*** Data section Section Begins ***

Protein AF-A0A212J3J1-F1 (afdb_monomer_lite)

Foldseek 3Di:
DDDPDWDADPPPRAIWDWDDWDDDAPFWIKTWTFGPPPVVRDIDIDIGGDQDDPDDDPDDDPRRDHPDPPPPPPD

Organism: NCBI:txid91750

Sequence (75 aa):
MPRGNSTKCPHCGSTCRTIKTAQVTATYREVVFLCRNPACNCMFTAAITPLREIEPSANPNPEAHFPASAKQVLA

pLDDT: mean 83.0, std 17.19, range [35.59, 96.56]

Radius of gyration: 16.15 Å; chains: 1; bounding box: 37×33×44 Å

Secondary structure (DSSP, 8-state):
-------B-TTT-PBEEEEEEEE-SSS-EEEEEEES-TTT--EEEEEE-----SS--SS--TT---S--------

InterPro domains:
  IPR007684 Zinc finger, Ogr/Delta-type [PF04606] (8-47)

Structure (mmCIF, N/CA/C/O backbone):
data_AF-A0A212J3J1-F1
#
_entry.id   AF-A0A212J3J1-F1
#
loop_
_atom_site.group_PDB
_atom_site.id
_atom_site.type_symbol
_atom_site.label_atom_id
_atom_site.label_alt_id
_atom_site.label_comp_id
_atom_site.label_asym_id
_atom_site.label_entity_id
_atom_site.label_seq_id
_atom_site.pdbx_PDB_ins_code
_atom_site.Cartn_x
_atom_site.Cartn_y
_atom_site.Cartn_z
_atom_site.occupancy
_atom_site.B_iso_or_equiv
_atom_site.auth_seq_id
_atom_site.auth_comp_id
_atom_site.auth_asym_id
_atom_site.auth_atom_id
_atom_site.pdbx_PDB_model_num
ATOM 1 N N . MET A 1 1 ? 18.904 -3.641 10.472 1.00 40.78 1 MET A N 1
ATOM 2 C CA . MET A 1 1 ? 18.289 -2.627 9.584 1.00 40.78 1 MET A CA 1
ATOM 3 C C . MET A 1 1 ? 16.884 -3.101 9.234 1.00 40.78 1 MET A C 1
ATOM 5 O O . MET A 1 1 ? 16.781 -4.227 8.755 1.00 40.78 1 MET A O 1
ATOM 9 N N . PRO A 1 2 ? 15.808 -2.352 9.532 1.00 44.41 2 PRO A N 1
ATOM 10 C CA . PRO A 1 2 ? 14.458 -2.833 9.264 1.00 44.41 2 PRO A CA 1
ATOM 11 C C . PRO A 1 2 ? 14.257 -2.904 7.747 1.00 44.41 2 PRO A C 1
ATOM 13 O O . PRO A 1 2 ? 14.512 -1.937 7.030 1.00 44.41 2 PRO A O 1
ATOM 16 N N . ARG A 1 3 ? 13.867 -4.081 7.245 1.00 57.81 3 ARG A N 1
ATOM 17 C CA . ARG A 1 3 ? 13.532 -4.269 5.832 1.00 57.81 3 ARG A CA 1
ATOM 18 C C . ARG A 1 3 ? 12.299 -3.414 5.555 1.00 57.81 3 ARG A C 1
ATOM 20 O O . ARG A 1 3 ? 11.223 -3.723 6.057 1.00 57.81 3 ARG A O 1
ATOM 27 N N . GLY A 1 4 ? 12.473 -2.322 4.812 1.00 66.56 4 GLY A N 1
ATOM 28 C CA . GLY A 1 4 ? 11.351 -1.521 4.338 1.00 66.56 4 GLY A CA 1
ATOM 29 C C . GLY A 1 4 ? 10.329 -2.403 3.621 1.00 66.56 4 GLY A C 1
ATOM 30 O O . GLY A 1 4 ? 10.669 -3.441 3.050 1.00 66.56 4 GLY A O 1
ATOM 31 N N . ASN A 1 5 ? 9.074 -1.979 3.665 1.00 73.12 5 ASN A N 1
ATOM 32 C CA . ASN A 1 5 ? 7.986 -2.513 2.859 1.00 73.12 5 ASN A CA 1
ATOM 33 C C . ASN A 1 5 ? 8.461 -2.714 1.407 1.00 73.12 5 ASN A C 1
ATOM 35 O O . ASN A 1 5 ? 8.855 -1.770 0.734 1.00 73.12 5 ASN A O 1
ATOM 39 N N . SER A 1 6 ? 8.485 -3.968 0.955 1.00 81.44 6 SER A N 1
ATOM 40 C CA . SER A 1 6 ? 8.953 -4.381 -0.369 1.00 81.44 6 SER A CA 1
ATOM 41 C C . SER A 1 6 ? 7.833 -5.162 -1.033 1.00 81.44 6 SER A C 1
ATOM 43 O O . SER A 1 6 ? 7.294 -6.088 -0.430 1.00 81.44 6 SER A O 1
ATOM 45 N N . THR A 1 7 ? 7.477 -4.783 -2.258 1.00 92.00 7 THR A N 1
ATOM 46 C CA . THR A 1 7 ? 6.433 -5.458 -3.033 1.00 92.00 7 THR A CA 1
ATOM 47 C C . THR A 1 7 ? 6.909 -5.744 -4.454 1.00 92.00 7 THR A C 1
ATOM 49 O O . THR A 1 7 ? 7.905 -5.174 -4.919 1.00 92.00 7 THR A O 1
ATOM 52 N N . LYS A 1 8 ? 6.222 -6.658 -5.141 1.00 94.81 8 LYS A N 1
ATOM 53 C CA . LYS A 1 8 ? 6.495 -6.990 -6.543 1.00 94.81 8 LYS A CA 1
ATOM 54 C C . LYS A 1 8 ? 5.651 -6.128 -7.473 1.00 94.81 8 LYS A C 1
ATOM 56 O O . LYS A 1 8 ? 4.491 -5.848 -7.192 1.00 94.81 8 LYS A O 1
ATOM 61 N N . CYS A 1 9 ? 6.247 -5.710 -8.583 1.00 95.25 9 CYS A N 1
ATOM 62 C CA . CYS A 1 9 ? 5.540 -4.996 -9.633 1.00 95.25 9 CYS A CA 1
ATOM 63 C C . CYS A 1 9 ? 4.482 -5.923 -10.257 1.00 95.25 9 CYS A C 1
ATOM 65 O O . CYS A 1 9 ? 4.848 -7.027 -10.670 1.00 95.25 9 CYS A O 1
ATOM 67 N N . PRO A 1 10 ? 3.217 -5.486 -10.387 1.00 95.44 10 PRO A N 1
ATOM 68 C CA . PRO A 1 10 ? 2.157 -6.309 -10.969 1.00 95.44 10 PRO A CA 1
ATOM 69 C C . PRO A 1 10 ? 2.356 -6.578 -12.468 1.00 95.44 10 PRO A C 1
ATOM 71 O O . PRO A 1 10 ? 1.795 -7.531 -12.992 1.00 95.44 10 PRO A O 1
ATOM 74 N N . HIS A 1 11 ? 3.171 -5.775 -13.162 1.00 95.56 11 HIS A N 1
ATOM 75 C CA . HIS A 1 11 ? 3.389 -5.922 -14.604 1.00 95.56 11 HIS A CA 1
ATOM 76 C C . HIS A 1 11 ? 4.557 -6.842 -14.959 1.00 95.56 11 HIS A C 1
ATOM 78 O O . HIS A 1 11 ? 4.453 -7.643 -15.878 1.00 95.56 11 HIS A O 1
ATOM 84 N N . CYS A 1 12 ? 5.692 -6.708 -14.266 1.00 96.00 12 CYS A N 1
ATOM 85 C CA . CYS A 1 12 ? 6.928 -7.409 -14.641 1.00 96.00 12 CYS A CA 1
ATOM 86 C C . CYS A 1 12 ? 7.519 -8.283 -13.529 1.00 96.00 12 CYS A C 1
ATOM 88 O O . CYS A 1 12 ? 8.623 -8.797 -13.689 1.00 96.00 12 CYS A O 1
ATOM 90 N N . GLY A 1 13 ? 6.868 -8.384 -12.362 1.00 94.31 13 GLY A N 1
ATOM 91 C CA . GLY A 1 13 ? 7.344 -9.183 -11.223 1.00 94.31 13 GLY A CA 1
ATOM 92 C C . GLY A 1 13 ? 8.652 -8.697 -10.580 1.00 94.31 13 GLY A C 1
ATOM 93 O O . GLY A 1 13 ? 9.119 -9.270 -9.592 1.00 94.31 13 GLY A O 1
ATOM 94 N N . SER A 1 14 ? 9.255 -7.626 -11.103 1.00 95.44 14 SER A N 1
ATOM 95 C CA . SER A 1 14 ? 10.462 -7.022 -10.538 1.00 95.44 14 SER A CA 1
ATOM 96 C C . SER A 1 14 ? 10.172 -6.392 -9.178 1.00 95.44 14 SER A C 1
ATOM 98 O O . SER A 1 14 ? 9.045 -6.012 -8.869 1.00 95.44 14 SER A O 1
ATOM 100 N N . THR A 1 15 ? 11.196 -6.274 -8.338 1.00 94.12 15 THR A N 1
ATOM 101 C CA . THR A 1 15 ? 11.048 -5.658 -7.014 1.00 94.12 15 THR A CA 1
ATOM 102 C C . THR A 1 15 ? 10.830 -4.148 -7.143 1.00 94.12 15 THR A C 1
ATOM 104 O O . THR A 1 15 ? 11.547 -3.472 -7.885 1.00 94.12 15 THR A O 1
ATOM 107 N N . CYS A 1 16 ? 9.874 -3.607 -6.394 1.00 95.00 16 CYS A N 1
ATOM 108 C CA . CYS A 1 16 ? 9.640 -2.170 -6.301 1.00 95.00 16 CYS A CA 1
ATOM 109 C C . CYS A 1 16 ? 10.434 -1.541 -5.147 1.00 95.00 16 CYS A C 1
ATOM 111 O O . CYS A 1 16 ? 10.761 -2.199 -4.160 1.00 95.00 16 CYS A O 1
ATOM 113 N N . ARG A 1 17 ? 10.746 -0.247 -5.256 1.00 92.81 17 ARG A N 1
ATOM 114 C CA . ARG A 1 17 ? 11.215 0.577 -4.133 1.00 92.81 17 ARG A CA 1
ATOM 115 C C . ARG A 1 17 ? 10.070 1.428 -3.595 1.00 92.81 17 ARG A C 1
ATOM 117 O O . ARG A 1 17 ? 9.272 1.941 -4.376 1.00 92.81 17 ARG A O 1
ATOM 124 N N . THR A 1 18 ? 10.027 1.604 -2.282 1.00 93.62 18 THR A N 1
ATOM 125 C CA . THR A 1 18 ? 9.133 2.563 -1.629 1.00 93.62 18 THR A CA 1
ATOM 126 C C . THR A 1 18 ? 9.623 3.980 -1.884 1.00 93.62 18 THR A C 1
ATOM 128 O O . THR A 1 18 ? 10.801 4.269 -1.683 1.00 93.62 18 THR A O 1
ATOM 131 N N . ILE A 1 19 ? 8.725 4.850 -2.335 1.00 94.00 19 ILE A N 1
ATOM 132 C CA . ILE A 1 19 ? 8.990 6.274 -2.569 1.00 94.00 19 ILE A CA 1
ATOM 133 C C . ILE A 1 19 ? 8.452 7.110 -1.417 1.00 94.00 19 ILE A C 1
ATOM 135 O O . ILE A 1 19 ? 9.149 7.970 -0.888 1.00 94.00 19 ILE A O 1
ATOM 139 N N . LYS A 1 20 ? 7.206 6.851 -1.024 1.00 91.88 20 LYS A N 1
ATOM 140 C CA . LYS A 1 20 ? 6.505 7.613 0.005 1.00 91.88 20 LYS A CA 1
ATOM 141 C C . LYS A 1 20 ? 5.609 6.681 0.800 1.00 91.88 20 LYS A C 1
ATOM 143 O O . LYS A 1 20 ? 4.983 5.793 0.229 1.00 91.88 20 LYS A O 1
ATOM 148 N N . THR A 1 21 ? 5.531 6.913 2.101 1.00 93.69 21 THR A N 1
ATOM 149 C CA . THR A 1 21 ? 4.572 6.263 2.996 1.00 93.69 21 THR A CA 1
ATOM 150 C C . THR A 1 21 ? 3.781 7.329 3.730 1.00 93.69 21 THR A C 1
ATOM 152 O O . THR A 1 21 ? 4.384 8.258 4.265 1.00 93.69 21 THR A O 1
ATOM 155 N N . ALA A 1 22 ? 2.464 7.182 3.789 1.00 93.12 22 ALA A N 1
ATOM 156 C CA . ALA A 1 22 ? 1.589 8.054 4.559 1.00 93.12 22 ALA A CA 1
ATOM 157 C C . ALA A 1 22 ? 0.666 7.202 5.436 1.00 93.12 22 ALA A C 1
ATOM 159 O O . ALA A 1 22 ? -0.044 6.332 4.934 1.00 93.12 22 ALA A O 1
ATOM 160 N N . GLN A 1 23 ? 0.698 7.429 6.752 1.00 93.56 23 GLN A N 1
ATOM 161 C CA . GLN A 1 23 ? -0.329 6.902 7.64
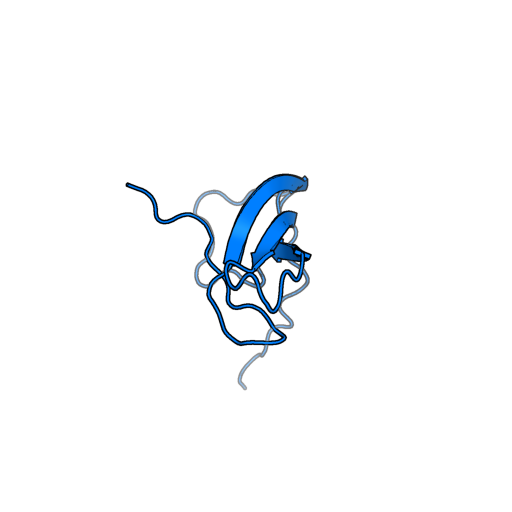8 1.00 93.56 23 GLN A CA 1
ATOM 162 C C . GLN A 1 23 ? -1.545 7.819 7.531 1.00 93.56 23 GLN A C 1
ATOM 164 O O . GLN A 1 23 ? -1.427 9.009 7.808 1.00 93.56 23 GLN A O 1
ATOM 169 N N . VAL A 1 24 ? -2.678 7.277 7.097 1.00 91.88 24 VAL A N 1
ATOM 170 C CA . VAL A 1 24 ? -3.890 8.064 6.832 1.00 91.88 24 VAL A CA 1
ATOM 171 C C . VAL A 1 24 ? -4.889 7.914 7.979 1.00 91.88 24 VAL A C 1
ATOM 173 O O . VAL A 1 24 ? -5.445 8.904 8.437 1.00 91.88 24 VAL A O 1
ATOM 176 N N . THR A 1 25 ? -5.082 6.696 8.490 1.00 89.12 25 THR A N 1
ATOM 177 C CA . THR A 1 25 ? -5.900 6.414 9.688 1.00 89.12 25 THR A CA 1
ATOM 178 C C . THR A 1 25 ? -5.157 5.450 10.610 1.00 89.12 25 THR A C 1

*** Data section Section Ends ***
*** Data section Section Begins ***

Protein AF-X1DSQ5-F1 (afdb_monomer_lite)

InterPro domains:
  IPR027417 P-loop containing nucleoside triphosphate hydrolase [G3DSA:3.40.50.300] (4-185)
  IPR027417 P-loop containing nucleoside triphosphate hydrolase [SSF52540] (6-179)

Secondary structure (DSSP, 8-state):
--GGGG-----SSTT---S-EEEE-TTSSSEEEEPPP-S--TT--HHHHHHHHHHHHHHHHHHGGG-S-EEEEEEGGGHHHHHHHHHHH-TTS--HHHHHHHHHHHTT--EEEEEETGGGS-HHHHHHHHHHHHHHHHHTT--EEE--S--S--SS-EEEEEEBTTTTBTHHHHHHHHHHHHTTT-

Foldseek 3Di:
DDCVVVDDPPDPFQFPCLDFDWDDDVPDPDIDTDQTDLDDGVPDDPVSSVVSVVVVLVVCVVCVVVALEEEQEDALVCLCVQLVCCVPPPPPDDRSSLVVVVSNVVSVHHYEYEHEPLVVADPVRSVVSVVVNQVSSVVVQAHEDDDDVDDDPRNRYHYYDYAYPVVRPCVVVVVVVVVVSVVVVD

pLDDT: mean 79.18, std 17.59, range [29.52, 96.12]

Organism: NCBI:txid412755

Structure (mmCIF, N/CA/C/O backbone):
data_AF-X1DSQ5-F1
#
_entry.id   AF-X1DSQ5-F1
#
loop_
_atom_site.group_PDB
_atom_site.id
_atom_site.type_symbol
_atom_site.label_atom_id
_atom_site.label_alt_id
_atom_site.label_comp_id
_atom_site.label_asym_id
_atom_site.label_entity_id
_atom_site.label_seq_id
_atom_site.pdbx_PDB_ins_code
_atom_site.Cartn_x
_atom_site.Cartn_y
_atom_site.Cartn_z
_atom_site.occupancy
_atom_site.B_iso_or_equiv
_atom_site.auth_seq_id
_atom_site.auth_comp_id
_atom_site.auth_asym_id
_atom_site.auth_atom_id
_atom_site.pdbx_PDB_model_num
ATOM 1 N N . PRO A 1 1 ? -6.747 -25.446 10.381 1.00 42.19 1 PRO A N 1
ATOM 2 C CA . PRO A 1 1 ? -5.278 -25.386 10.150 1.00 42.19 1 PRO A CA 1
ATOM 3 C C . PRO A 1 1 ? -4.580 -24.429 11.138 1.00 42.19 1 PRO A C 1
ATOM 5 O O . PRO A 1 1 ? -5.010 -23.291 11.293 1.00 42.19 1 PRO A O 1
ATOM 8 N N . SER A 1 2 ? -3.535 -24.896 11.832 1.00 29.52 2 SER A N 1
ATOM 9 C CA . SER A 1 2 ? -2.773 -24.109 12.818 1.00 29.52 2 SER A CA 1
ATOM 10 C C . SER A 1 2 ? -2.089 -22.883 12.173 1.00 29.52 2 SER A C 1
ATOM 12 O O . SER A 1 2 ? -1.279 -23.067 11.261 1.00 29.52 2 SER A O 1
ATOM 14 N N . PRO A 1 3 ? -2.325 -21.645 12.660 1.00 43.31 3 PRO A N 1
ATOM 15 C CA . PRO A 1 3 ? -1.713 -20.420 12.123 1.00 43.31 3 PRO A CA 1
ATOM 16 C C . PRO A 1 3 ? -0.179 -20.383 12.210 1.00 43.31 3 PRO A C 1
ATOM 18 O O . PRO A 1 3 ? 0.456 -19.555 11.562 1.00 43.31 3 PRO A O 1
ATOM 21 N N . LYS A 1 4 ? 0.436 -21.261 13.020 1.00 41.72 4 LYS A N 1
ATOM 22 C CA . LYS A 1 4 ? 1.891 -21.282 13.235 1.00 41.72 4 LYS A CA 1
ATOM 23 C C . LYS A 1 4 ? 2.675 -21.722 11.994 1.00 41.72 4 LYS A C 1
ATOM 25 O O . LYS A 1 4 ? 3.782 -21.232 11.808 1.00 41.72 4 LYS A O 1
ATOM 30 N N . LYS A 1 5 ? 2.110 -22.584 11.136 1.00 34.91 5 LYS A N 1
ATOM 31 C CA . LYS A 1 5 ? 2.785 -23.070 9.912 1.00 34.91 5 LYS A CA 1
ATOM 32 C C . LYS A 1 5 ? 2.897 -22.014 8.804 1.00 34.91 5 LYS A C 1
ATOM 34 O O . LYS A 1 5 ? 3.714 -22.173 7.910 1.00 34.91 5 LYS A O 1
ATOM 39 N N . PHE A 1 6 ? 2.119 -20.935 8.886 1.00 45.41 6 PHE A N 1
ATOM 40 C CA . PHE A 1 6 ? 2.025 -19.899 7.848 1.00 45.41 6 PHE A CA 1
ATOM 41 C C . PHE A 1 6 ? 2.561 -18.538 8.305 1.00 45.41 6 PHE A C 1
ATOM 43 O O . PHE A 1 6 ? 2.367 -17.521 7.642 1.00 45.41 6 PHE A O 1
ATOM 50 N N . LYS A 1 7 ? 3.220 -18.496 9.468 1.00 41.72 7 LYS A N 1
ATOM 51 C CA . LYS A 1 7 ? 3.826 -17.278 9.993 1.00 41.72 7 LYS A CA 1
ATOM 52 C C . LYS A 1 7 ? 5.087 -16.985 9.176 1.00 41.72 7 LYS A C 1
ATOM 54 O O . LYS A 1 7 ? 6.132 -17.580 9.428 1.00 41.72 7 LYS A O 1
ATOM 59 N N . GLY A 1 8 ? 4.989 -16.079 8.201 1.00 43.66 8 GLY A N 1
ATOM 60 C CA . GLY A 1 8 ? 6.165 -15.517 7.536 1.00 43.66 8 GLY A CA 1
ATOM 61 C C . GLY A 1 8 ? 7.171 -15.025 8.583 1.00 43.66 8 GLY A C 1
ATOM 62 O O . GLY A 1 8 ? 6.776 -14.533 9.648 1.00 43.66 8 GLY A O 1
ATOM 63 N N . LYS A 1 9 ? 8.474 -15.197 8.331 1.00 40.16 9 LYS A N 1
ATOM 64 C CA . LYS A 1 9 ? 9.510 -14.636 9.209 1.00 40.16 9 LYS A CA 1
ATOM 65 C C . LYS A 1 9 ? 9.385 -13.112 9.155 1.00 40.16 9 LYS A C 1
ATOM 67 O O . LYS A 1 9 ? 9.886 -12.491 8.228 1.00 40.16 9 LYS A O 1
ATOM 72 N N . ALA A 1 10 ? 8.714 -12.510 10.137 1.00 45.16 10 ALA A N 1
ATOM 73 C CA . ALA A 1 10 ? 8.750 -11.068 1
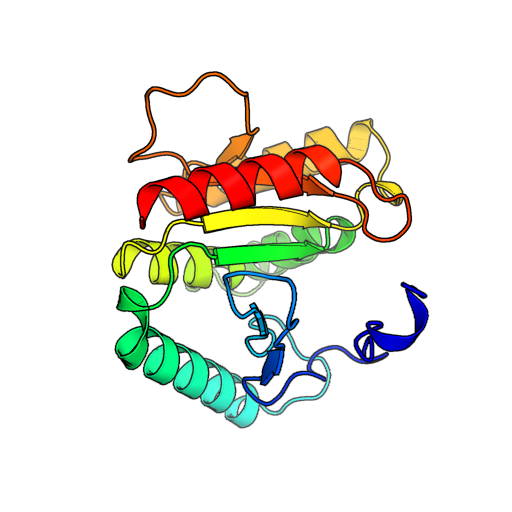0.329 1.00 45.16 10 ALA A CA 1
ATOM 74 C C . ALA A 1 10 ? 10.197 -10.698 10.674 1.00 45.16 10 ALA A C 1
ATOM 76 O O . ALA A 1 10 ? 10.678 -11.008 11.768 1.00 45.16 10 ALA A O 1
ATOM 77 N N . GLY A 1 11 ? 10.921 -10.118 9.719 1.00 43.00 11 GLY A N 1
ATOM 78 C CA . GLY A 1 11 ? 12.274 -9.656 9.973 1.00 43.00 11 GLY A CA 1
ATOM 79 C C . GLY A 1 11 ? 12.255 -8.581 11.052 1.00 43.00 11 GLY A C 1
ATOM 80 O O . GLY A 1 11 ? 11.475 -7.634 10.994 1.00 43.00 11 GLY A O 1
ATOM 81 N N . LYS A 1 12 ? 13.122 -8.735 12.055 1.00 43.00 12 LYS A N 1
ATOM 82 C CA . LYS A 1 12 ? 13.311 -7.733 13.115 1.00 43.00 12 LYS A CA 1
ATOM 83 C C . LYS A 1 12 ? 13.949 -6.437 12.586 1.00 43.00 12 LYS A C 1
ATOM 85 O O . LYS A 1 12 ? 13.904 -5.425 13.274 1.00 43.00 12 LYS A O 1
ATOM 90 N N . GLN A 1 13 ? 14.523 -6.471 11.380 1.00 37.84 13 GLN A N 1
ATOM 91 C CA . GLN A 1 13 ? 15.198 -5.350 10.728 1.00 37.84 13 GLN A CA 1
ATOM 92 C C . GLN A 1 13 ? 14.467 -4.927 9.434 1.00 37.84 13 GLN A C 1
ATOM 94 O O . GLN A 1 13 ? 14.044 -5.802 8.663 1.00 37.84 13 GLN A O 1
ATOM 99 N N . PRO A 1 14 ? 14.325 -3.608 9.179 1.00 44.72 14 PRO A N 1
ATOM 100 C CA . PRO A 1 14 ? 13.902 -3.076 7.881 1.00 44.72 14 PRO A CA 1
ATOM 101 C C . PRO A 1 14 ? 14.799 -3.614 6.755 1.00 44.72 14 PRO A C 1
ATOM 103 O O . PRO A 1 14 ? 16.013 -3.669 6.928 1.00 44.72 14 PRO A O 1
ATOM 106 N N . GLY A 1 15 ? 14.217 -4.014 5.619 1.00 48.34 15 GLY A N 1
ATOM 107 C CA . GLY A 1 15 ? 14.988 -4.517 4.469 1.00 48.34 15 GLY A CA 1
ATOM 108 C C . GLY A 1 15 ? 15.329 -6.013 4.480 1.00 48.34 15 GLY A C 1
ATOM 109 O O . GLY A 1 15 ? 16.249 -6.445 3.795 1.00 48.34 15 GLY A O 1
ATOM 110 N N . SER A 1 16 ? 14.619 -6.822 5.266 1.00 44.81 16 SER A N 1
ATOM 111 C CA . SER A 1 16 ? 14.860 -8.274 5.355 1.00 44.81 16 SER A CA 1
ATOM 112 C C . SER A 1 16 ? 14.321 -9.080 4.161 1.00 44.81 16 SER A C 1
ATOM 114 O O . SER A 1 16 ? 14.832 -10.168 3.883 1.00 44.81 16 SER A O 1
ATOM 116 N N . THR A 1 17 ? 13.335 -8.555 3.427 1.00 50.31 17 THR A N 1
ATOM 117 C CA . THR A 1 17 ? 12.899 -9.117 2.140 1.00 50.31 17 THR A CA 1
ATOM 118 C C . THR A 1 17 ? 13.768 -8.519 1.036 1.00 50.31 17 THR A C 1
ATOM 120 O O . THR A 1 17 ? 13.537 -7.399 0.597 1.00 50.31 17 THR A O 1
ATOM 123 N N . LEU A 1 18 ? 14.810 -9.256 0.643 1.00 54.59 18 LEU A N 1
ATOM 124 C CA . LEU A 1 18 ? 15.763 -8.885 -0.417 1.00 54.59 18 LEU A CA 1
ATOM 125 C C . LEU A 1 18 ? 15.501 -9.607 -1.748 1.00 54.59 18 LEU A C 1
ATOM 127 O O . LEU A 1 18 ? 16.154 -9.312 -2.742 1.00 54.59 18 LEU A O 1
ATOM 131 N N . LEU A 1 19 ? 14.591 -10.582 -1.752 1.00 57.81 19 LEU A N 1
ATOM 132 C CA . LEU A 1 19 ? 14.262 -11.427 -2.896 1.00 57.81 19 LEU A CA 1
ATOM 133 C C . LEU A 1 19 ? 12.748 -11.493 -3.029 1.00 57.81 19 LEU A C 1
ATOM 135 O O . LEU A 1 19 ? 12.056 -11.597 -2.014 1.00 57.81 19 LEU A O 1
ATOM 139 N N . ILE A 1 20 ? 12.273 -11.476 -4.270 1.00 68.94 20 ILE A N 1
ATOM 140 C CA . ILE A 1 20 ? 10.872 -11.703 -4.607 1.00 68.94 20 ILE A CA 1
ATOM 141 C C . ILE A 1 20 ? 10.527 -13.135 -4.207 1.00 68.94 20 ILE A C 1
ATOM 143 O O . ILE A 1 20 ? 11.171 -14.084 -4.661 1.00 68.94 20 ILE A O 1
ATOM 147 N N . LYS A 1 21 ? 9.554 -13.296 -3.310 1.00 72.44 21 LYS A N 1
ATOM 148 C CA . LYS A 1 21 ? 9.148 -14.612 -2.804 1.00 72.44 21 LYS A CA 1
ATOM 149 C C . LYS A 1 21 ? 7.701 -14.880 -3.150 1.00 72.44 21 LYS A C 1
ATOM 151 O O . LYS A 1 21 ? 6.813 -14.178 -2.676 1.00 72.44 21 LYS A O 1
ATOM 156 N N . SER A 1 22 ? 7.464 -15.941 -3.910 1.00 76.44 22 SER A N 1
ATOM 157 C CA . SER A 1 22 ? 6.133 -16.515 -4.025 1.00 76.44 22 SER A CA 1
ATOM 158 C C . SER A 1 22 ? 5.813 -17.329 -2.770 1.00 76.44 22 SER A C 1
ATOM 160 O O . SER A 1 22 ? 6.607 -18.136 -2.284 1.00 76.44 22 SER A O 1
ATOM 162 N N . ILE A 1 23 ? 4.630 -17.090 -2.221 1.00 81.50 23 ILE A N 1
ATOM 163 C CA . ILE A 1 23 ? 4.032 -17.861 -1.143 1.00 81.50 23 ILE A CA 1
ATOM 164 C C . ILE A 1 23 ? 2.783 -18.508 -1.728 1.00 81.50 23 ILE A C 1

*** Data section Section Ends ***

Exercise description:
Once you reach the line with "ATOM 15 C CA" in the data above, copy it and every line after it exactly, up to and including the line with "ATOM 30 N N".

Answer:
ATOM 15 C CA . PRO A 1 3 ? -1.713 -20.420 12.123 1.00 43.31 3 PRO A CA 1
ATOM 16 C C . PRO A 1 3 ? -0.179 -20.383 12.210 1.00 43.31 3 PRO A C 1
ATOM 18 O O . PRO A 1 3 ? 0.456 -19.555 11.562 1.00 43.31 3 PRO A O 1
ATOM 21 N N . LYS A 1 4 ? 0.436 -21.261 13.020 1.00 41.72 4 LYS A N 1
ATOM 22 C CA . LYS A 1 4 ? 1.891 -21.282 13.235 1.00 41.72 4 LYS A CA 1
ATOM 23 C C . LYS A 1 4 ? 2.675 -21.722 11.994 1.00 41.72 4 LYS A C 1
ATOM 25 O O . LYS A 1 4 ? 3.782 -21.232 11.808 1.00 41.72 4 LYS A O 1
ATOM 30 N N . LYS A 1 5 ? 2.110 -22.584 11.136 1.00 34.91 5 LYS A N 1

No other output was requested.